You can go over the output and verify that it indeed is a valid JSON text data.

Parser

With the generators set up, let’s write the parsers now. So what exactly is a Parser ? A parser takes some input, reads some part of it and maybe “parses” it into some relevant data structure. And it leaves the rest of the input to be potentially parsed later. That sounds like a function! Let’s write it down:

newtype Parser i o = Parser { runParser :: i -> Maybe (i, o) }

As per our definition, a parser is just a wrapper over the function type i -> Maybe (i, o) . If a parser succeeds in parsing then it returns the rest of the input and the output it parsed the input to, else it returns nothing. This definition is simple but it will do for our purpose.

Let’s write our first parser to illustrate this type.

Char Parser

We are starting simple. We are going to write a parser to match the first character of the input with a given character.

char1 :: Char -> Parser String Char
char1 c = Parser $ \case
  (x:xs) | x == c -> Just (xs, x)
  _               -> Nothing

char1 parser matches the given character with the input string and succeeds only if the input starts with the given character.

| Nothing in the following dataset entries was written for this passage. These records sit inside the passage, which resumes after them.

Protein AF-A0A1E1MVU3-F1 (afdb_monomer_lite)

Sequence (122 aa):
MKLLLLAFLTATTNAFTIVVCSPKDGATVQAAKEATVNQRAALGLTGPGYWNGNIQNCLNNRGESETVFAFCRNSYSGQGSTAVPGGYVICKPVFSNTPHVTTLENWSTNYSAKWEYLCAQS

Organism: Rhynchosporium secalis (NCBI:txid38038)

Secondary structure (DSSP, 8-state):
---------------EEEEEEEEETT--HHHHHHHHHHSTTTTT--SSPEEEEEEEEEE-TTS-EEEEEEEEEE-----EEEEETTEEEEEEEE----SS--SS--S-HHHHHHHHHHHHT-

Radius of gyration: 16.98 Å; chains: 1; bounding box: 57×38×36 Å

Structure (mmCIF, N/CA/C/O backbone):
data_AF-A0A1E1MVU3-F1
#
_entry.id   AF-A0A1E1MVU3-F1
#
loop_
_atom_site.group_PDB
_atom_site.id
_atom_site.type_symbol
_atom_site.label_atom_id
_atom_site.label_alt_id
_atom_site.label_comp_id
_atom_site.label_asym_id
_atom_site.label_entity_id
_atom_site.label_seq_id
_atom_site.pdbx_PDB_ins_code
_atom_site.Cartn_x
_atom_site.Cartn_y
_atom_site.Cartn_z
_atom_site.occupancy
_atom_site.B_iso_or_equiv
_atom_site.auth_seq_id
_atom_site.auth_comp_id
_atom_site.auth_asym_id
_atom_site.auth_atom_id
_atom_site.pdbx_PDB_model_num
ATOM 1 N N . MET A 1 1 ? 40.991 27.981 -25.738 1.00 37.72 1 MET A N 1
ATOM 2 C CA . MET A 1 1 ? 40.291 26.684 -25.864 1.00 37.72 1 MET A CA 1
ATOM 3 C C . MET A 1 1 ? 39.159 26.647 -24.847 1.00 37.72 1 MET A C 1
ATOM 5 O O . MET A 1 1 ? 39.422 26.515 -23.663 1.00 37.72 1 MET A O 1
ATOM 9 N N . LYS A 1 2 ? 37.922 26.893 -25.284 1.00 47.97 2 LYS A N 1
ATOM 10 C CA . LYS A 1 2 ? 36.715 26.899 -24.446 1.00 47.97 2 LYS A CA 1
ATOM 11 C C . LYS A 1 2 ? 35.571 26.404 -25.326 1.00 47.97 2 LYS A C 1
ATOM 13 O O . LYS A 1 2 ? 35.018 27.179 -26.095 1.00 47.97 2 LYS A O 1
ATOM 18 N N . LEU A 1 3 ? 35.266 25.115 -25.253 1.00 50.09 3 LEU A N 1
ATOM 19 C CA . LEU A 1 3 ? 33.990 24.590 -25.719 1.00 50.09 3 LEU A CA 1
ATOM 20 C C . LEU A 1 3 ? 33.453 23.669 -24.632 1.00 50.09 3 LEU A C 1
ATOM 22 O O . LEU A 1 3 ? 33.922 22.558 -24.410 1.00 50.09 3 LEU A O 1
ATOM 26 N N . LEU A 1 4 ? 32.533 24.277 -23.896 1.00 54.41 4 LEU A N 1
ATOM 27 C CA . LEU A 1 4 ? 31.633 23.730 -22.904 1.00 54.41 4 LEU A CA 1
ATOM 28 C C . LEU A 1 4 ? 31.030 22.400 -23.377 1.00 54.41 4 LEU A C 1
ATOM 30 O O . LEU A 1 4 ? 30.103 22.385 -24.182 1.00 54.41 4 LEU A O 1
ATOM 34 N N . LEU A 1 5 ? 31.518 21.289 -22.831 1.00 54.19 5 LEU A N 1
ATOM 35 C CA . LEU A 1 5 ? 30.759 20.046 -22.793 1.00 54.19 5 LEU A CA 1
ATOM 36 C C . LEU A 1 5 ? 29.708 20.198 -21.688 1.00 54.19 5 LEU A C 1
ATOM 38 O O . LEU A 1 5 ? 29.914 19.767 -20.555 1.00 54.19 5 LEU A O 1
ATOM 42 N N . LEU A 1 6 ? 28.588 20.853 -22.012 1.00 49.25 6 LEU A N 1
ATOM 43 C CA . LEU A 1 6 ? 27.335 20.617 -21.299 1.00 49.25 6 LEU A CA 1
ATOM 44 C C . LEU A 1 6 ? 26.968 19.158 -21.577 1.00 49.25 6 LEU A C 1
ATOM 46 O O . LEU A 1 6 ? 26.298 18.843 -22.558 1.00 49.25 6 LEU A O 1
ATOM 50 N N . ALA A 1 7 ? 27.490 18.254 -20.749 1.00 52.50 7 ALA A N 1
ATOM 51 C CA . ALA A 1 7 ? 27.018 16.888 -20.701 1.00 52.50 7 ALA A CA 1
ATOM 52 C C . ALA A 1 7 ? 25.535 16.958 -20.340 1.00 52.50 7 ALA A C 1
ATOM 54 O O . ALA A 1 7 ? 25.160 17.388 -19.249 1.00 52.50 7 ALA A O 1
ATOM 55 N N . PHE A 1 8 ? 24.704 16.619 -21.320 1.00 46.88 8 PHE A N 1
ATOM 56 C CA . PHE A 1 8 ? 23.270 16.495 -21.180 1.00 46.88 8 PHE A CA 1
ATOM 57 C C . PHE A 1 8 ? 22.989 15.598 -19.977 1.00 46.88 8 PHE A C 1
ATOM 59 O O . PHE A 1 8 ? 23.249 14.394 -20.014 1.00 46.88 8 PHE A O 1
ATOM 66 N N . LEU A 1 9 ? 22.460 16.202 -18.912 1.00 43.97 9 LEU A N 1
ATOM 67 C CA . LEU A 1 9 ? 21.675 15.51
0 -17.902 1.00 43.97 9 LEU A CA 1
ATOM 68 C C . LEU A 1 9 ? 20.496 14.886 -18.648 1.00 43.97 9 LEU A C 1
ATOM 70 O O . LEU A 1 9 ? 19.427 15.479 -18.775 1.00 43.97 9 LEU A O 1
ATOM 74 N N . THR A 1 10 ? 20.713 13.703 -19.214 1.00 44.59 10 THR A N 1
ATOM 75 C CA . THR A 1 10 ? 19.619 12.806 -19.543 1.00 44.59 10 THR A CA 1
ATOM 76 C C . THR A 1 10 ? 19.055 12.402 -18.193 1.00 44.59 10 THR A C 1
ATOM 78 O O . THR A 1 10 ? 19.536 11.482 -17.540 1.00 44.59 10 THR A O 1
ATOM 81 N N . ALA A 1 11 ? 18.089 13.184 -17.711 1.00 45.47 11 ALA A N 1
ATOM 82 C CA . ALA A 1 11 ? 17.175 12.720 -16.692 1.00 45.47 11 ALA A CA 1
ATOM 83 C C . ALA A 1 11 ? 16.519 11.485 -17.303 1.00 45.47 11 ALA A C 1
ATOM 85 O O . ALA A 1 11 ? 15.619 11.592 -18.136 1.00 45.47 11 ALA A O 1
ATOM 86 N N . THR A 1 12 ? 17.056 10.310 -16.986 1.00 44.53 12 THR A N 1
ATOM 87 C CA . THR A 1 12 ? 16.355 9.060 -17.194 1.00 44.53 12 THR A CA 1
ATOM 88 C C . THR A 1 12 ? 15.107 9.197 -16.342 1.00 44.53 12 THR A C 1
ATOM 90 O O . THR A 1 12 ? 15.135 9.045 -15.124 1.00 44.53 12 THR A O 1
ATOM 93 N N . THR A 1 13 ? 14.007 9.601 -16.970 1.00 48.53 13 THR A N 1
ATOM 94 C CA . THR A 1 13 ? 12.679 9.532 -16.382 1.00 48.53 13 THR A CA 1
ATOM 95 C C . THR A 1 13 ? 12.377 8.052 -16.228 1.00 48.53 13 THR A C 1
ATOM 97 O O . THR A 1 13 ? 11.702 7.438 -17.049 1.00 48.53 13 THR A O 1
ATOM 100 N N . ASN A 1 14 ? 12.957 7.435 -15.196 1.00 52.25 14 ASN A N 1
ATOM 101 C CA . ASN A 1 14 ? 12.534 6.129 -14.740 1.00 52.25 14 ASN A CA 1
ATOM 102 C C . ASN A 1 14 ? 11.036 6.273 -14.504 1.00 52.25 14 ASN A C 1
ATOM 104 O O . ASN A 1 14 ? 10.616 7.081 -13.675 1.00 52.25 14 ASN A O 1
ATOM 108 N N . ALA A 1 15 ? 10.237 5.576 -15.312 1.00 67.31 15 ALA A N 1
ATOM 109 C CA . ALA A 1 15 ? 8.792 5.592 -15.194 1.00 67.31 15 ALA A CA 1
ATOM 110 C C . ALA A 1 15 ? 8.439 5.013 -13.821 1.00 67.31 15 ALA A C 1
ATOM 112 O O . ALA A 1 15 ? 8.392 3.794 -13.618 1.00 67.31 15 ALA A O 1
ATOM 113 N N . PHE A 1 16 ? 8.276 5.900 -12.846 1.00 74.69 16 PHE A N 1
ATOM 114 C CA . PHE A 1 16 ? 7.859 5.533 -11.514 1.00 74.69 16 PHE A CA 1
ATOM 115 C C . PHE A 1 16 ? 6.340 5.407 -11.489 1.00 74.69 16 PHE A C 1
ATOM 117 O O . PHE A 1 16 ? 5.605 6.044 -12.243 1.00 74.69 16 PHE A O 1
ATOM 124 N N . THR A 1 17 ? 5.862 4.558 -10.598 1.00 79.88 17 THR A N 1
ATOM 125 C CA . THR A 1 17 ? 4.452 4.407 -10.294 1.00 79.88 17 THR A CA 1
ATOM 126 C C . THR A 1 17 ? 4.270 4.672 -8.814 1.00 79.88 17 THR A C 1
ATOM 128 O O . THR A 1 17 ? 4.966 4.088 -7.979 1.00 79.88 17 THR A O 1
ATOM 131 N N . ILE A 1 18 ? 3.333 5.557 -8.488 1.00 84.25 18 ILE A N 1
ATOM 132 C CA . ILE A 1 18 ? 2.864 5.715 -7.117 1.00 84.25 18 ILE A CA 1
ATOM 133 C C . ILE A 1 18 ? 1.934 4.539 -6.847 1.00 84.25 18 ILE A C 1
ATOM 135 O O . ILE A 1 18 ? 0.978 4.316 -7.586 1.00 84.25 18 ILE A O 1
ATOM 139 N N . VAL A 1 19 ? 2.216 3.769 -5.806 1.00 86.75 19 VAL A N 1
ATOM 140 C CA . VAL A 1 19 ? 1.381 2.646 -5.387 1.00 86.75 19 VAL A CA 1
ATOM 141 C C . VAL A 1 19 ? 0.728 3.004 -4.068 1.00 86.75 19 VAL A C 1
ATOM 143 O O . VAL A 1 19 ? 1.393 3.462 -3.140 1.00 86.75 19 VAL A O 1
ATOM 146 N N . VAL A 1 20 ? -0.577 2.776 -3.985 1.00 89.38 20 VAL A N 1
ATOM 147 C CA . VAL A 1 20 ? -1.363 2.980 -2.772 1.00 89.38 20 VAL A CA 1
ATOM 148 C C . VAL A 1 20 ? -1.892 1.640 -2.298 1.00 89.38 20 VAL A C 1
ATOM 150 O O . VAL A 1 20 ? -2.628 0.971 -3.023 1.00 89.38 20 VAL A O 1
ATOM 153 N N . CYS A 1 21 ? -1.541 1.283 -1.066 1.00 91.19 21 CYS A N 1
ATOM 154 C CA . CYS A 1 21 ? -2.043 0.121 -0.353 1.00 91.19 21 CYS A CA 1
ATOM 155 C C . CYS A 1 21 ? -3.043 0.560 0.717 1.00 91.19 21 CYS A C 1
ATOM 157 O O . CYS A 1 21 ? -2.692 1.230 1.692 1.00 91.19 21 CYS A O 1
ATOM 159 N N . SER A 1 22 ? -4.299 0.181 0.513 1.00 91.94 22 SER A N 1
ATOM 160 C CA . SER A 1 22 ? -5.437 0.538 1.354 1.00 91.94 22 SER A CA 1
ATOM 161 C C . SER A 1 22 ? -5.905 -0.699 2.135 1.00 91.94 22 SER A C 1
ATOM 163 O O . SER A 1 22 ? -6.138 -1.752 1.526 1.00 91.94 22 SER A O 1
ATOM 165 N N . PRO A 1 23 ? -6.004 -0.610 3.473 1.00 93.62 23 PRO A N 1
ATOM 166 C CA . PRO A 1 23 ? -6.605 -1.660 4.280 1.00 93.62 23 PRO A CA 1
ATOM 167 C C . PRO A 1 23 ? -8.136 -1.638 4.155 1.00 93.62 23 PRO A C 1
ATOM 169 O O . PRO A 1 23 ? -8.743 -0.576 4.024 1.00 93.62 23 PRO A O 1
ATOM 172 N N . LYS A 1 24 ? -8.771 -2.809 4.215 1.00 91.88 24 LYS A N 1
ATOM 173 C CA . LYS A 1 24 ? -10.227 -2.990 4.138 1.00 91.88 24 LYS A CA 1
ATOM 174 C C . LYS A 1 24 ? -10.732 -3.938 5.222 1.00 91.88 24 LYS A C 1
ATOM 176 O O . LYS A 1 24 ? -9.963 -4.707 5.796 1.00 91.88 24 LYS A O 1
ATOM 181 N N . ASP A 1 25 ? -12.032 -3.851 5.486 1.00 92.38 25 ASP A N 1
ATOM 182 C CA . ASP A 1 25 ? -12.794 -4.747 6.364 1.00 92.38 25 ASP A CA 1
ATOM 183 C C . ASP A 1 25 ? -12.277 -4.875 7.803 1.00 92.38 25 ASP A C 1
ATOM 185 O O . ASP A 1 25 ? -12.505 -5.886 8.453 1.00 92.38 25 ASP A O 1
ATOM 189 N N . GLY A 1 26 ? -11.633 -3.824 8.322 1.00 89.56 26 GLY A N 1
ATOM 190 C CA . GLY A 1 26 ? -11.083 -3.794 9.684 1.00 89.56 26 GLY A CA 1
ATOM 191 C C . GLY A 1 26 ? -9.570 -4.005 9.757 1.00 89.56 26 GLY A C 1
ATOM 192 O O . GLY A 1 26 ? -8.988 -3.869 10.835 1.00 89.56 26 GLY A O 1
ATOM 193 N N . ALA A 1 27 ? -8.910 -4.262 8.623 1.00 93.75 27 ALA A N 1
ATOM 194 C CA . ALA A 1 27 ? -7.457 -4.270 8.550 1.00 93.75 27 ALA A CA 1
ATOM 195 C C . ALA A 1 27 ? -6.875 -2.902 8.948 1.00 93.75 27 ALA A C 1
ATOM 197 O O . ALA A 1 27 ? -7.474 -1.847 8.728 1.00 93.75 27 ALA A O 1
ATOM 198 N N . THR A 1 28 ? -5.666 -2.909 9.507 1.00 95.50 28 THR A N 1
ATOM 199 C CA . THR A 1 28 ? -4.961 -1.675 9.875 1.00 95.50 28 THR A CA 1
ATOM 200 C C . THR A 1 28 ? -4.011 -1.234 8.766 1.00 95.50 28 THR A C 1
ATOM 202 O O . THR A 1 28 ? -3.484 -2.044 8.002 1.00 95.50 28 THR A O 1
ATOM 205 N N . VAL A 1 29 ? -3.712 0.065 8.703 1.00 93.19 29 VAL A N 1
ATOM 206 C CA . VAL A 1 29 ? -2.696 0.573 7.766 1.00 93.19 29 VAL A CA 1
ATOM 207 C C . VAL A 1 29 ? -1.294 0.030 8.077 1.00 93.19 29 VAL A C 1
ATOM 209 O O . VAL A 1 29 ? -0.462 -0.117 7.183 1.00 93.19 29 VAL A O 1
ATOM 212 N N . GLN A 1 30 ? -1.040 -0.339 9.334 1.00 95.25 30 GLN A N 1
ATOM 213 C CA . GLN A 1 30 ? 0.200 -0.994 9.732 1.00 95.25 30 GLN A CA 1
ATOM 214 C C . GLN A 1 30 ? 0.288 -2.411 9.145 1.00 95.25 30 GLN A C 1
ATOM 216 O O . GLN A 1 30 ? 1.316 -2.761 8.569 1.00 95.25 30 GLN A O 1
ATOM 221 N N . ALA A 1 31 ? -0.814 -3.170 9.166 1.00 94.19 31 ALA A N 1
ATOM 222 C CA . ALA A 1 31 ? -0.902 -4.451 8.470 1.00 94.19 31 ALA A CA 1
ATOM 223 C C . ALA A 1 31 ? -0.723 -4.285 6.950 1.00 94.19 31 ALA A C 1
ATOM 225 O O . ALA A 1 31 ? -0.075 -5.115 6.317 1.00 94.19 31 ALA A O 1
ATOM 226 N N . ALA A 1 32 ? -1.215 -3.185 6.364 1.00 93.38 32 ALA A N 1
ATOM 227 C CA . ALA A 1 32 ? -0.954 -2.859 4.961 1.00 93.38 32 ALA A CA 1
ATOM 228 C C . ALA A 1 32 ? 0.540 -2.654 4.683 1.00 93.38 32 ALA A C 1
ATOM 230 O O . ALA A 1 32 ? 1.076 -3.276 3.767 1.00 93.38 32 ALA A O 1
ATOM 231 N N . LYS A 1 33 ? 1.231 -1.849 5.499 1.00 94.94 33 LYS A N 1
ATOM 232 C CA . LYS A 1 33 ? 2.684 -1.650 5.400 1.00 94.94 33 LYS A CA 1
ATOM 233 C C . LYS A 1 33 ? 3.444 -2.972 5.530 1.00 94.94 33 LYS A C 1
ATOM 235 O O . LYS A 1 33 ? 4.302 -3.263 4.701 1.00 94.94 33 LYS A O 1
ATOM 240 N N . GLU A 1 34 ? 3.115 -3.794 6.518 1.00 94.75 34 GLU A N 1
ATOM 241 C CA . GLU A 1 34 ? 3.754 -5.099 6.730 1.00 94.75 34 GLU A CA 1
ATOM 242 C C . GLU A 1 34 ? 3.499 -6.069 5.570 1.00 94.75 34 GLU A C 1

It returns the rest of the input and the matched character on success. Let’s exercise this on GHCi:

> runParser (char1 'a') "abhinav"
Just ("bhinav",'a')
> runParser (char1 'a') "sarkar"
Nothing

Great! We just wrote and ran our first parser. We can generalized this parser by extracting the predicate satisfaction clause out:

satisfy :: (a -> Bool) -> Parser [a] a
satisfy predicate = Parser $ \case
  (x:xs) | predicate x -> Just (xs, x)
  _                    -> Nothing

char :: Char -> Parser String Char
char c = satisfy (== c)

Digit Parser

Moving on, let’s write a parser to parse a digit:

digit1 :: Parser String Int
digit1 = Parser $ \i -> case runParser (satisfy isDigit) i of
  Nothing      -> Nothing
  Just (i', o) -> Just (i', digitToInt o)

We simply use the satisfy parser with the isDigit function to parse a character which is a digit (0–9) and then run the digitToInt function on the output character to convert it to an Int . Trial run:

> runParser digit1 "123"
Just ("23",1)
> runParser digit1 "abc"
Nothing

However, we can do some refactoring:

digit2 :: Parser String Int
digit2 = Parser $ \i -> case runParser (satisfy isDigit) i of
  Nothing      -> Nothing
  Just (i', o) -> Just . fmap digitToInt $ (i', o)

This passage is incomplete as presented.